Проект всех Парижских симфоний Гайдна (а за ними последуют и Лондонские) в исполнении Musica Viva - раритет для московской концертной афиши. Даже записи этого цикла можно пересчитать по пальцам.
Между тем в музыкальной истории эта серия гайдновских симфоний произвела в 1780-е годы фурор в концертной жизни Европы. Заказанные Гайдну самым большим европейским оркестром - парижским оркестром Олимпийской (масонской) ложи, симфонии были исполнены в Париже в Тюильри огромным для того времени составом музыкантов: только струнная группа - 40 человек (а всего в оркестре ложи было 80 человек). Парижский оркестр выходил на сцену в голубых камзолах, с мечами на боку. Дирижировал исторической премьерой знаменитый композитор, маэстро - мулат Жозеф Болонь, шевалье де Сен-Жорж.
Рудин с Musica Viva представляют Парижские симфонии в стандартном "гайдновском" составе (оркестр князя Эстерхази не превышал 25 человек): 10 струнных, флейты, гобои, фаготы, трубы, литавры, клавесин.

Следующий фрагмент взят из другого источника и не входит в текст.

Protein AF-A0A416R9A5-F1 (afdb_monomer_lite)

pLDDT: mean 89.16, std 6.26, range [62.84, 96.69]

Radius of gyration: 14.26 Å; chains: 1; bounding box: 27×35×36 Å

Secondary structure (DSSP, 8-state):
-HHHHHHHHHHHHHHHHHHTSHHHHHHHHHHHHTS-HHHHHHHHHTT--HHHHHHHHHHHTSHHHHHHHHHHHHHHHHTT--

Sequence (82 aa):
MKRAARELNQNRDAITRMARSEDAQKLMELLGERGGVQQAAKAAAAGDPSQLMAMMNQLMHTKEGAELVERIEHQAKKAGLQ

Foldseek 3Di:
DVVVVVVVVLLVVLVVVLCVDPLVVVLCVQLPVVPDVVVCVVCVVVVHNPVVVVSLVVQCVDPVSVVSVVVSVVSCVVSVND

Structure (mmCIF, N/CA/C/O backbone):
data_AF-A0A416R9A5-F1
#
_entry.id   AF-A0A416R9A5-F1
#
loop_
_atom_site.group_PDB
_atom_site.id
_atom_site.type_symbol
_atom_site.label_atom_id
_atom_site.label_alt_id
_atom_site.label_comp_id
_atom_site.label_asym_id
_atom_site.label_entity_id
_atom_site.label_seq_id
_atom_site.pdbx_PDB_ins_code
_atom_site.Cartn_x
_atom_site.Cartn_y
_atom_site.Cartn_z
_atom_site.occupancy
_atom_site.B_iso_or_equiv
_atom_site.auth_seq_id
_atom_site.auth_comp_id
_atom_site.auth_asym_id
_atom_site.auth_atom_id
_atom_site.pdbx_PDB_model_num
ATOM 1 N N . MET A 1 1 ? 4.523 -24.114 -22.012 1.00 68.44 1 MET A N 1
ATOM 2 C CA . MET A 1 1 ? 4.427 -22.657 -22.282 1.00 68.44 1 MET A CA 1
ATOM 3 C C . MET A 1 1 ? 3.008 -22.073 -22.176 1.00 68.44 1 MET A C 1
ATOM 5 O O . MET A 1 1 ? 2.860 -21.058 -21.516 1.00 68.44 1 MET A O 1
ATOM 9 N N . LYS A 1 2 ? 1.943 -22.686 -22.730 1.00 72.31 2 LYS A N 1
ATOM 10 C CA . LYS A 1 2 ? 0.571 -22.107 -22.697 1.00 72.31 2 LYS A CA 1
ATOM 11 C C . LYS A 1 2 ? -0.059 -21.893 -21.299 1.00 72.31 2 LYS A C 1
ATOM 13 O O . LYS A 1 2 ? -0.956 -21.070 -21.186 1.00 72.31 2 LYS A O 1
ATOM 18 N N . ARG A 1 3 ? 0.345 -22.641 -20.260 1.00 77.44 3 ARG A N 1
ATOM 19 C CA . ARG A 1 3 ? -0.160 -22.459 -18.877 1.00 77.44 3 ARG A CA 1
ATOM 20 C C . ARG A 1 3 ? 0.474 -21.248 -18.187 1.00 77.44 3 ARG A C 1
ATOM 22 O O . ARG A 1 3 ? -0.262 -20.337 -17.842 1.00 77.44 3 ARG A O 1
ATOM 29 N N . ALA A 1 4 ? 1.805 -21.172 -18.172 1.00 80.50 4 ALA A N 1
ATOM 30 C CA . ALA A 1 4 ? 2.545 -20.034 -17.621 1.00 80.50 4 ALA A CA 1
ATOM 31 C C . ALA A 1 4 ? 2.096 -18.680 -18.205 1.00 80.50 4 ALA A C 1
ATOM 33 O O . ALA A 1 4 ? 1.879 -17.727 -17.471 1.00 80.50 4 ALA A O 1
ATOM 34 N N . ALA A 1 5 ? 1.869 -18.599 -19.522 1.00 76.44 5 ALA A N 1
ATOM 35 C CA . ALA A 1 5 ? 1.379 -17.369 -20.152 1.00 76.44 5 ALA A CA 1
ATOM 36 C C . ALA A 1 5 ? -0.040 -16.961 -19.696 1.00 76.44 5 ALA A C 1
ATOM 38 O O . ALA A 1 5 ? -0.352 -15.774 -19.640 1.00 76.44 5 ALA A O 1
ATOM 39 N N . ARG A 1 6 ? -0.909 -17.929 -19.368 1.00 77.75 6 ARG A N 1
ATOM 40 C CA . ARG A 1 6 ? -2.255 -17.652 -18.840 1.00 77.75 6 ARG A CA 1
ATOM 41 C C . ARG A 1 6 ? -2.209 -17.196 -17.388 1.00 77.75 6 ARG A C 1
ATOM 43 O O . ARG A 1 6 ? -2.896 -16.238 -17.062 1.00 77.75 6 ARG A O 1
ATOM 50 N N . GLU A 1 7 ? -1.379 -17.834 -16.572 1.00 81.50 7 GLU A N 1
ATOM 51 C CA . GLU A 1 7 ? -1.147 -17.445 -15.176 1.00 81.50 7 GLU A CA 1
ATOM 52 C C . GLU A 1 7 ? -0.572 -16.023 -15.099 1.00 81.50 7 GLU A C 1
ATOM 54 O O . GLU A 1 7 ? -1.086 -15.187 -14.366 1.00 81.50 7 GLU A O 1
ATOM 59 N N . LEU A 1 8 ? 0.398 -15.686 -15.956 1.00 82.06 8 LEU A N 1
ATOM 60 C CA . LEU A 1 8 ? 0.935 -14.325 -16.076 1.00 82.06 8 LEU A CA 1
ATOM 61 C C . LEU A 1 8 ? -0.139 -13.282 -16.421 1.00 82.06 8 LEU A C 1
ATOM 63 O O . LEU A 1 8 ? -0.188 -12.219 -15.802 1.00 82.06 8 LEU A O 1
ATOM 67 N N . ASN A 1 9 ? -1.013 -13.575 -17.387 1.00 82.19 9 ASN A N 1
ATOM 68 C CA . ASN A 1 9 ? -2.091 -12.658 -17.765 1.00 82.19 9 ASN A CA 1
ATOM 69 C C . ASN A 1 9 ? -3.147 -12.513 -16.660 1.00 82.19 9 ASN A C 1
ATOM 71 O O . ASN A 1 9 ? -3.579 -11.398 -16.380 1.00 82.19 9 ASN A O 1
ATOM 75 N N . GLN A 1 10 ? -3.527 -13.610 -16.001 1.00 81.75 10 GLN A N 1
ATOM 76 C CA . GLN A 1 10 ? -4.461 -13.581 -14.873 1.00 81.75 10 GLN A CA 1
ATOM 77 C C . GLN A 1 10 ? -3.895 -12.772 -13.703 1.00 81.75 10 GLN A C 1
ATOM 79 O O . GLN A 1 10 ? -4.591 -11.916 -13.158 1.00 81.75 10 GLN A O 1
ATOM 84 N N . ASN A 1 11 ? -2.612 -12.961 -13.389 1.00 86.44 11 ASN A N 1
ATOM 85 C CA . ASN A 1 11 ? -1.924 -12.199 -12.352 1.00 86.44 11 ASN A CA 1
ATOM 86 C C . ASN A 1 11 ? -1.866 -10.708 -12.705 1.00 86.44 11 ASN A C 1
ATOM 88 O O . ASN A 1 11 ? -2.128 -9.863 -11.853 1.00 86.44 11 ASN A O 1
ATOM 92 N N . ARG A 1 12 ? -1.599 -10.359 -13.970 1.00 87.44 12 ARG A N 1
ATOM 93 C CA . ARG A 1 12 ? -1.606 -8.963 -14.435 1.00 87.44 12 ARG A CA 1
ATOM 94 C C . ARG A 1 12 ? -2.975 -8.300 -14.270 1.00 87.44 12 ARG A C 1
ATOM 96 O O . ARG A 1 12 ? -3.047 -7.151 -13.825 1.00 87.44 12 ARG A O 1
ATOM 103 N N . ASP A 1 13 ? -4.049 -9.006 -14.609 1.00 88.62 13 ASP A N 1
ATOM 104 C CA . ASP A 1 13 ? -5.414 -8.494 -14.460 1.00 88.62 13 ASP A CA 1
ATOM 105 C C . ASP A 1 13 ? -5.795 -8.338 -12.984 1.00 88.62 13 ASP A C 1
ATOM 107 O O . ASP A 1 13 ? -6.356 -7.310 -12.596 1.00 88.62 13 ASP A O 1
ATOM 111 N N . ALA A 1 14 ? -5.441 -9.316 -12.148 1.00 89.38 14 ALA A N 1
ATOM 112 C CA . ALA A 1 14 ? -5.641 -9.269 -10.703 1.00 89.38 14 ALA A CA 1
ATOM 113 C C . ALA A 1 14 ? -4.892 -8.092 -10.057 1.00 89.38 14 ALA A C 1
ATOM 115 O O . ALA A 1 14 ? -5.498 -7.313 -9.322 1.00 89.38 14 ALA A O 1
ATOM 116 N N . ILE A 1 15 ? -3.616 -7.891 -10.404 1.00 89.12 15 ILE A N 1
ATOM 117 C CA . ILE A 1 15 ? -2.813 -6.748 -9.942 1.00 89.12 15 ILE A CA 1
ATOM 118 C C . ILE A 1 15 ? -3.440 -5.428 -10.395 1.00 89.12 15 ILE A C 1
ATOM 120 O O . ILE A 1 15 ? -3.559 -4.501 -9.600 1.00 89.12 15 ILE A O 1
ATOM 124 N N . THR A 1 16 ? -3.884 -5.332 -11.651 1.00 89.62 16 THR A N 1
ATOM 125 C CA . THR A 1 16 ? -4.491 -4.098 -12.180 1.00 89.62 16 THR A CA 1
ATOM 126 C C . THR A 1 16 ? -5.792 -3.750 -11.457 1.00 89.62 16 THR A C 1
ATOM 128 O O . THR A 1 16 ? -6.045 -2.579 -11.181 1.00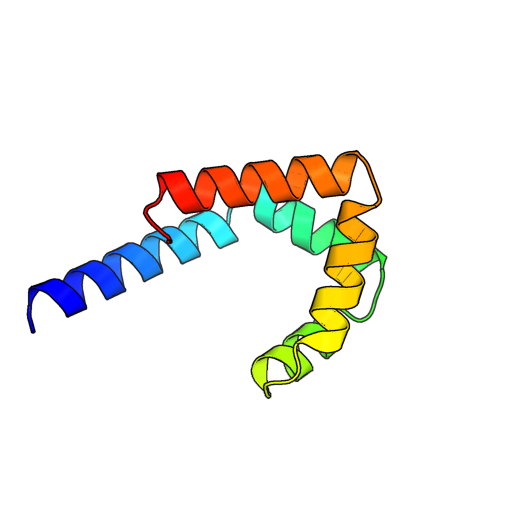 89.62 16 THR A O 1
ATOM 131 N N . ARG A 1 17 ? -6.625 -4.750 -11.143 1.00 89.56 17 ARG A N 1
ATOM 132 C CA . ARG A 1 17 ? -7.853 -4.547 -10.358 1.00 89.56 17 ARG A CA 1
ATOM 133 C C . ARG A 1 17 ? -7.534 -4.129 -8.930 1.00 89.56 17 ARG A C 1
ATOM 135 O O . ARG A 1 17 ? -8.143 -3.188 -8.439 1.00 89.56 17 ARG A O 1
ATOM 142 N N . MET A 1 18 ? -6.560 -4.783 -8.304 1.00 89.44 18 MET A N 1
ATOM 143 C CA . MET A 1 18 ? -6.124 -4.459 -6.950 1.00 89.44 18 MET A CA 1
ATOM 144 C C . MET A 1 18 ? -5.544 -3.045 -6.869 1.00 89.44 18 MET A C 1
ATOM 146 O O . MET A 1 18 ? -5.927 -2.295 -5.990 1.00 89.44 18 MET A O 1
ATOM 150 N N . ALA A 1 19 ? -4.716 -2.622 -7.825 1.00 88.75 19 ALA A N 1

Акцент Рудин делает на драматических контрастах, на детальном развертывании богатой музыкальной фактуры, тонком раскладе звуковой динамики и инструментальных балансов. Его Гайдн звучит объемно и контрастно, изысканно и драматично, полновесно и прозрачно, с юмором и набегающими, как волны, красивыми тутти.

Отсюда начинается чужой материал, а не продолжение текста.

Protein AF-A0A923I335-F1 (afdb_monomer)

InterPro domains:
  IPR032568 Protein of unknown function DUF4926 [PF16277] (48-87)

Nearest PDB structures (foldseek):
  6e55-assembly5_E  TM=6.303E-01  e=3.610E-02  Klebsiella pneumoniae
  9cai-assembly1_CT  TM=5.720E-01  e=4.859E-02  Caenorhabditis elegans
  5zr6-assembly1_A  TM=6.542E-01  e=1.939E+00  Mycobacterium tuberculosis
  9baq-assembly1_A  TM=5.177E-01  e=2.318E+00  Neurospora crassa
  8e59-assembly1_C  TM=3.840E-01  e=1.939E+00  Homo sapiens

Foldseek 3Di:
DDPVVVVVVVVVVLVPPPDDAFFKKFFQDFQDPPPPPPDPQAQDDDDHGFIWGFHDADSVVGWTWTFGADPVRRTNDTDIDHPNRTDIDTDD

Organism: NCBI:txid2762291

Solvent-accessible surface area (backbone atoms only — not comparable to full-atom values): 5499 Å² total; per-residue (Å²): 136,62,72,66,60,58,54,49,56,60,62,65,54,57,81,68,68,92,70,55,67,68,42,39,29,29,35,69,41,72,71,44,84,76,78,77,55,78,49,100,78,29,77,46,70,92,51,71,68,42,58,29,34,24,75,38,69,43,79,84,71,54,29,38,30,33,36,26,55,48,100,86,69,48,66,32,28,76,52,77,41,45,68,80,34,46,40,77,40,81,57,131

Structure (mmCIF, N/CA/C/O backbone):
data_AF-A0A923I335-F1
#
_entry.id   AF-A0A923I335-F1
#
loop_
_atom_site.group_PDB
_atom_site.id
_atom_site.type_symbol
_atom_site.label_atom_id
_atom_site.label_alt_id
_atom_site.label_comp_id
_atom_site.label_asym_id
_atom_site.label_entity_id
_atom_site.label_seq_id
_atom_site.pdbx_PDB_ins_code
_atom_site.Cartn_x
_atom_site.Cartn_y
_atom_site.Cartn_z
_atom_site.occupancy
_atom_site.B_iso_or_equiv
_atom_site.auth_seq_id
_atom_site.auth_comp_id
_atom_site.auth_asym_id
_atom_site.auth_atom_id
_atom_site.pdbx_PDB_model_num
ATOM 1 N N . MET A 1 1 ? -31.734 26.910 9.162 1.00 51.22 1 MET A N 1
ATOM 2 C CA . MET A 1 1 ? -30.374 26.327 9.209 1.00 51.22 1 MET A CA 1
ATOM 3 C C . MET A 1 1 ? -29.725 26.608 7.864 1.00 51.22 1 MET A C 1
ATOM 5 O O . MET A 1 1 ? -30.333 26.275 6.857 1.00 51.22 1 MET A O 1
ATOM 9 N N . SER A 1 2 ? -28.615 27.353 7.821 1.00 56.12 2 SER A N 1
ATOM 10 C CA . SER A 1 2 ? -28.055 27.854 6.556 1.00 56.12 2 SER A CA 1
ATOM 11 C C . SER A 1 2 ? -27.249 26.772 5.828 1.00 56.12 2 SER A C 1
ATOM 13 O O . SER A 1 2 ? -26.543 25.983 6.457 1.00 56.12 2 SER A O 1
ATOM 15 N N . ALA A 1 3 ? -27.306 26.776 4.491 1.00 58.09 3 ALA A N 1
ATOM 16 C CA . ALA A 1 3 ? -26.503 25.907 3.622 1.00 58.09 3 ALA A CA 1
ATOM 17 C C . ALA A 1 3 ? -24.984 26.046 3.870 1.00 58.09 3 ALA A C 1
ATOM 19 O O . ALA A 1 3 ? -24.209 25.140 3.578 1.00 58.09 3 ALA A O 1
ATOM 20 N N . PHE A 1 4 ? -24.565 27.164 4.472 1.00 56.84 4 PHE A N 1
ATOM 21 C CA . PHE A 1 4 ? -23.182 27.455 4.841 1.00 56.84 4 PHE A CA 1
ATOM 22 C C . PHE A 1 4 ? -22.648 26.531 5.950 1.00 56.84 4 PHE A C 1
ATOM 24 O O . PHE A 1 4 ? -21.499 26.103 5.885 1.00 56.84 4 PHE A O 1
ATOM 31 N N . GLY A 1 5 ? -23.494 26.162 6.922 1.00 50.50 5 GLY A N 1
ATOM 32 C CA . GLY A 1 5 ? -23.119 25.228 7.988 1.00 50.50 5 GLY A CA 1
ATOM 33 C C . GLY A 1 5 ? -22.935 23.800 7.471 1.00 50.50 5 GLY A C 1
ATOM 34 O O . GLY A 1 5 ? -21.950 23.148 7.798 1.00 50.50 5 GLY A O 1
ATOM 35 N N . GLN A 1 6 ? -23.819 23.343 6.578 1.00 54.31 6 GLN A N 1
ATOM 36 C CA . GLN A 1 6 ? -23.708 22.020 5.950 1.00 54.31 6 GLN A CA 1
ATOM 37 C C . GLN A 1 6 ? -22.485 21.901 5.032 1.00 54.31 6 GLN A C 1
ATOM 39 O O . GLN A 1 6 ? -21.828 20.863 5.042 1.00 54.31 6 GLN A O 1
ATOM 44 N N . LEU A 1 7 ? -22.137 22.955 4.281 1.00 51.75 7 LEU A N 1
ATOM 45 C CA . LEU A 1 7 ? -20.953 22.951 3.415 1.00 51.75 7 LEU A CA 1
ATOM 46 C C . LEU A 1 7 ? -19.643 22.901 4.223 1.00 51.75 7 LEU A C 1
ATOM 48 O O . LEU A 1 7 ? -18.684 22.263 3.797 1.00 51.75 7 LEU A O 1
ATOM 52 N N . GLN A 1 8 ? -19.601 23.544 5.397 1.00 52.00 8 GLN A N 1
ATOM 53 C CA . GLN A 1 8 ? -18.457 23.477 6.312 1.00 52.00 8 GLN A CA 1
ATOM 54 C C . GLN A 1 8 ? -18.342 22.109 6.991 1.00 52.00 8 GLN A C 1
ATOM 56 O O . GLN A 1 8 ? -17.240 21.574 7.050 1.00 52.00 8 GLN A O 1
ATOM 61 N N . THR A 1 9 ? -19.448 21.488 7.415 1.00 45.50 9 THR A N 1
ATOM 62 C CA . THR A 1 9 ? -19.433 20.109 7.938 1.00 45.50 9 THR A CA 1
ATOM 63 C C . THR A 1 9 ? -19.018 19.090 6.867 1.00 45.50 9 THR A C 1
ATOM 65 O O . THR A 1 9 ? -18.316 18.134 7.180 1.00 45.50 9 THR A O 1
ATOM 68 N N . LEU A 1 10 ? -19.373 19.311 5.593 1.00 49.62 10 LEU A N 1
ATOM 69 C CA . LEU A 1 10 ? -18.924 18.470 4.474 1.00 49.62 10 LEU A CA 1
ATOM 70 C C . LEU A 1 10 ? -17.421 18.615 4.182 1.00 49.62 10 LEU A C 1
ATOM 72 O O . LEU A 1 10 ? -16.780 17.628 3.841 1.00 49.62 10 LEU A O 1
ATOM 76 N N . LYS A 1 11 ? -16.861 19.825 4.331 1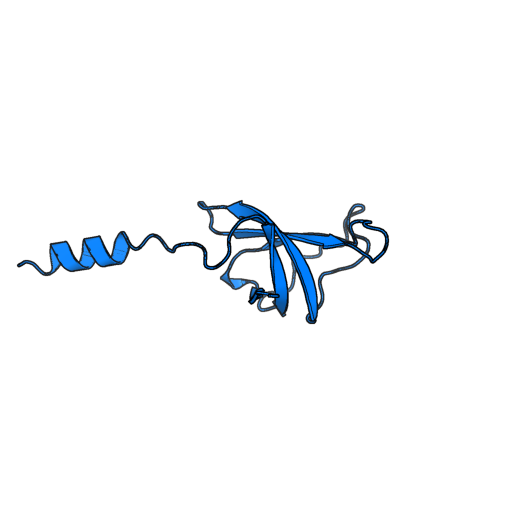.00 46.38 11 LYS A N 1
ATOM 77 C CA . LYS A 1 11 ? -15.418 20.094 4.187 1.00 46.38 11 LYS A CA 1
ATOM 78 C C . LYS A 1 11 ? -14.593 19.606 5.388 1.00 46.38 11 LYS A C 1
ATOM 80 O O . LYS A 1 11 ? -13.451 19.212 5.202 1.00 46.38 11 LYS A O 1
ATOM 85 N N . PHE A 1 12 ? -15.176 19.607 6.594 1.00 44.12 12 PHE A N 1
ATOM 86 C CA . PHE A 1 12 ? -14.576 19.093 7.838 1.00 44.12 12 PHE A CA 1
ATOM 87 C C . PHE A 1 12 ? -14.803 17.602 8.088 1.00 44.12 12 PHE A C 1
ATOM 89 O O . PHE A 1 12 ? -14.235 17.053 9.033 1.00 44.12 12 PHE A O 1
ATOM 96 N N . LYS A 1 13 ? -15.504 16.898 7.194 1.00 44.69 13 LYS A N 1
ATOM 97 C CA . LYS A 1 13 ? -15.125 15.516 6.903 1.00 44.69 13 LYS A CA 1
ATOM 98 C C . LYS A 1 13 ? -13.781 15.574 6.173 1.00 44.69 13 LYS A C 1
ATOM 100 O O . LYS A 1 13 ? -13.697 15.281 4.984 1.00 44.69 13 LYS A O 1
ATOM 105 N N . VAL A 1 14 ? -12.753 16.021 6.904 1.00 51.62 14 VAL A N 1
ATOM 106 C CA . VAL A 1 14 ? -11.343 15.759 6.635 1.00 51.62 14 VAL A CA 1
ATOM 107 C C . VAL A 1 14 ? -11.320 14.346 6.086 1.00 51.62 14 VAL A C 1
ATOM 109 O O . VAL A 1 14 ? -11.955 13.471 6.682 1.00 51.62 14 VAL A O 1
ATOM 112 N N . MET A 1 15 ? -10.757 14.174 4.892 1.00 56.88 15 MET A N 1
ATOM 113 C CA . MET A 1 15 ? -10.663 12.901 4.184 1.00 56.88 15 MET A CA 1
ATOM 114 C C . MET A 1 15 ? -9.976 11.898 5.111 1.00 56.88 15 MET A C 1
ATOM 116 O O . MET A 1 15 ? -8.761 11.757 5.079 1.00 56.88 15 MET A O 1
ATOM 120 N N . ALA A 1 16 ? -10.742 11.277 6.008 1.00 70.50 16 ALA A N 1
ATOM 121 C CA . ALA A 1 16 ? -10.203 10.372 6.994 1.00 70.50 16 ALA A CA 1
ATOM 122 C C . ALA A 1 16 ? -9.549 9.258 6.195 1.00 70.50 16 ALA A C 1
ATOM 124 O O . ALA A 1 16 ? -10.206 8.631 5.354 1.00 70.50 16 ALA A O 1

Цикл Парижских симфоний Musica Viva открыли не первой по хронологии цикла симфонией, а следующей за ней - известной под названием "Курица" (N 83). Именно в ней Рудин увидел музыкальный разбег цикла, обаятельную гайдновскую игру с парижской темой - с мотивом, известным каждому парижанину тех времен (из пьесы Жана-Филиппа Рамо "Курица"). Гайдновский мотив, изображающий кивание куриной головы и стук клюва, с повторяющимися звуками гобоя и короткими форшлагами скрипок, звучал у Musica Viva с игривым, дразнящим задором.
Во второй части Andante обнаруживалась параллель с вивальдиевскими "Временами года", и звучание финального тутти напоминало раскаты грома. В Менуэте ощущалась игра "весовыми" категориями звука - контрастами легкого и тяжелого. А в финале оркестр набирал скорость и моторику бурного виртуозного движения, эффектного и драматичного одновременно.
Тот же сплав виртуозности и элегантности звучал и в Виолончельном концерте до-мажор, который исполнил сам Рудин. Гайдн написал это сочинение для своего друга Иосифа Франца Вайгля, одного из лучших виолончелистов XVIII века, игравшего в оркестре князя Эстерхази. Концерт у Рудина звучал с импровизационной свободой и яркой, объемной красотой звука, с воздушностью "ламентаций" и страстной энергией виртуозных пассажей и каденций.
Финалом программы стал "Медведь": Симфония N 82, остроумно соединившая в себе сложнейшую симфоническую ткань и язык буйного площадного веселья с танцующим ярмарочным медведем: образец гайдновского юмора. У Musica Viva этот финал получился в духе брейгелевских картин, с их многофигурным празднеством и яркими красками, обилием деталей, танцевальными ритмами и торжественной патетикой, наконец, косолапым переваливанием "медведя", увенчанного парадными звукам литавр - высший пилотаж радостного гайдновского симфонизма. Целительного в наши недобрые времена.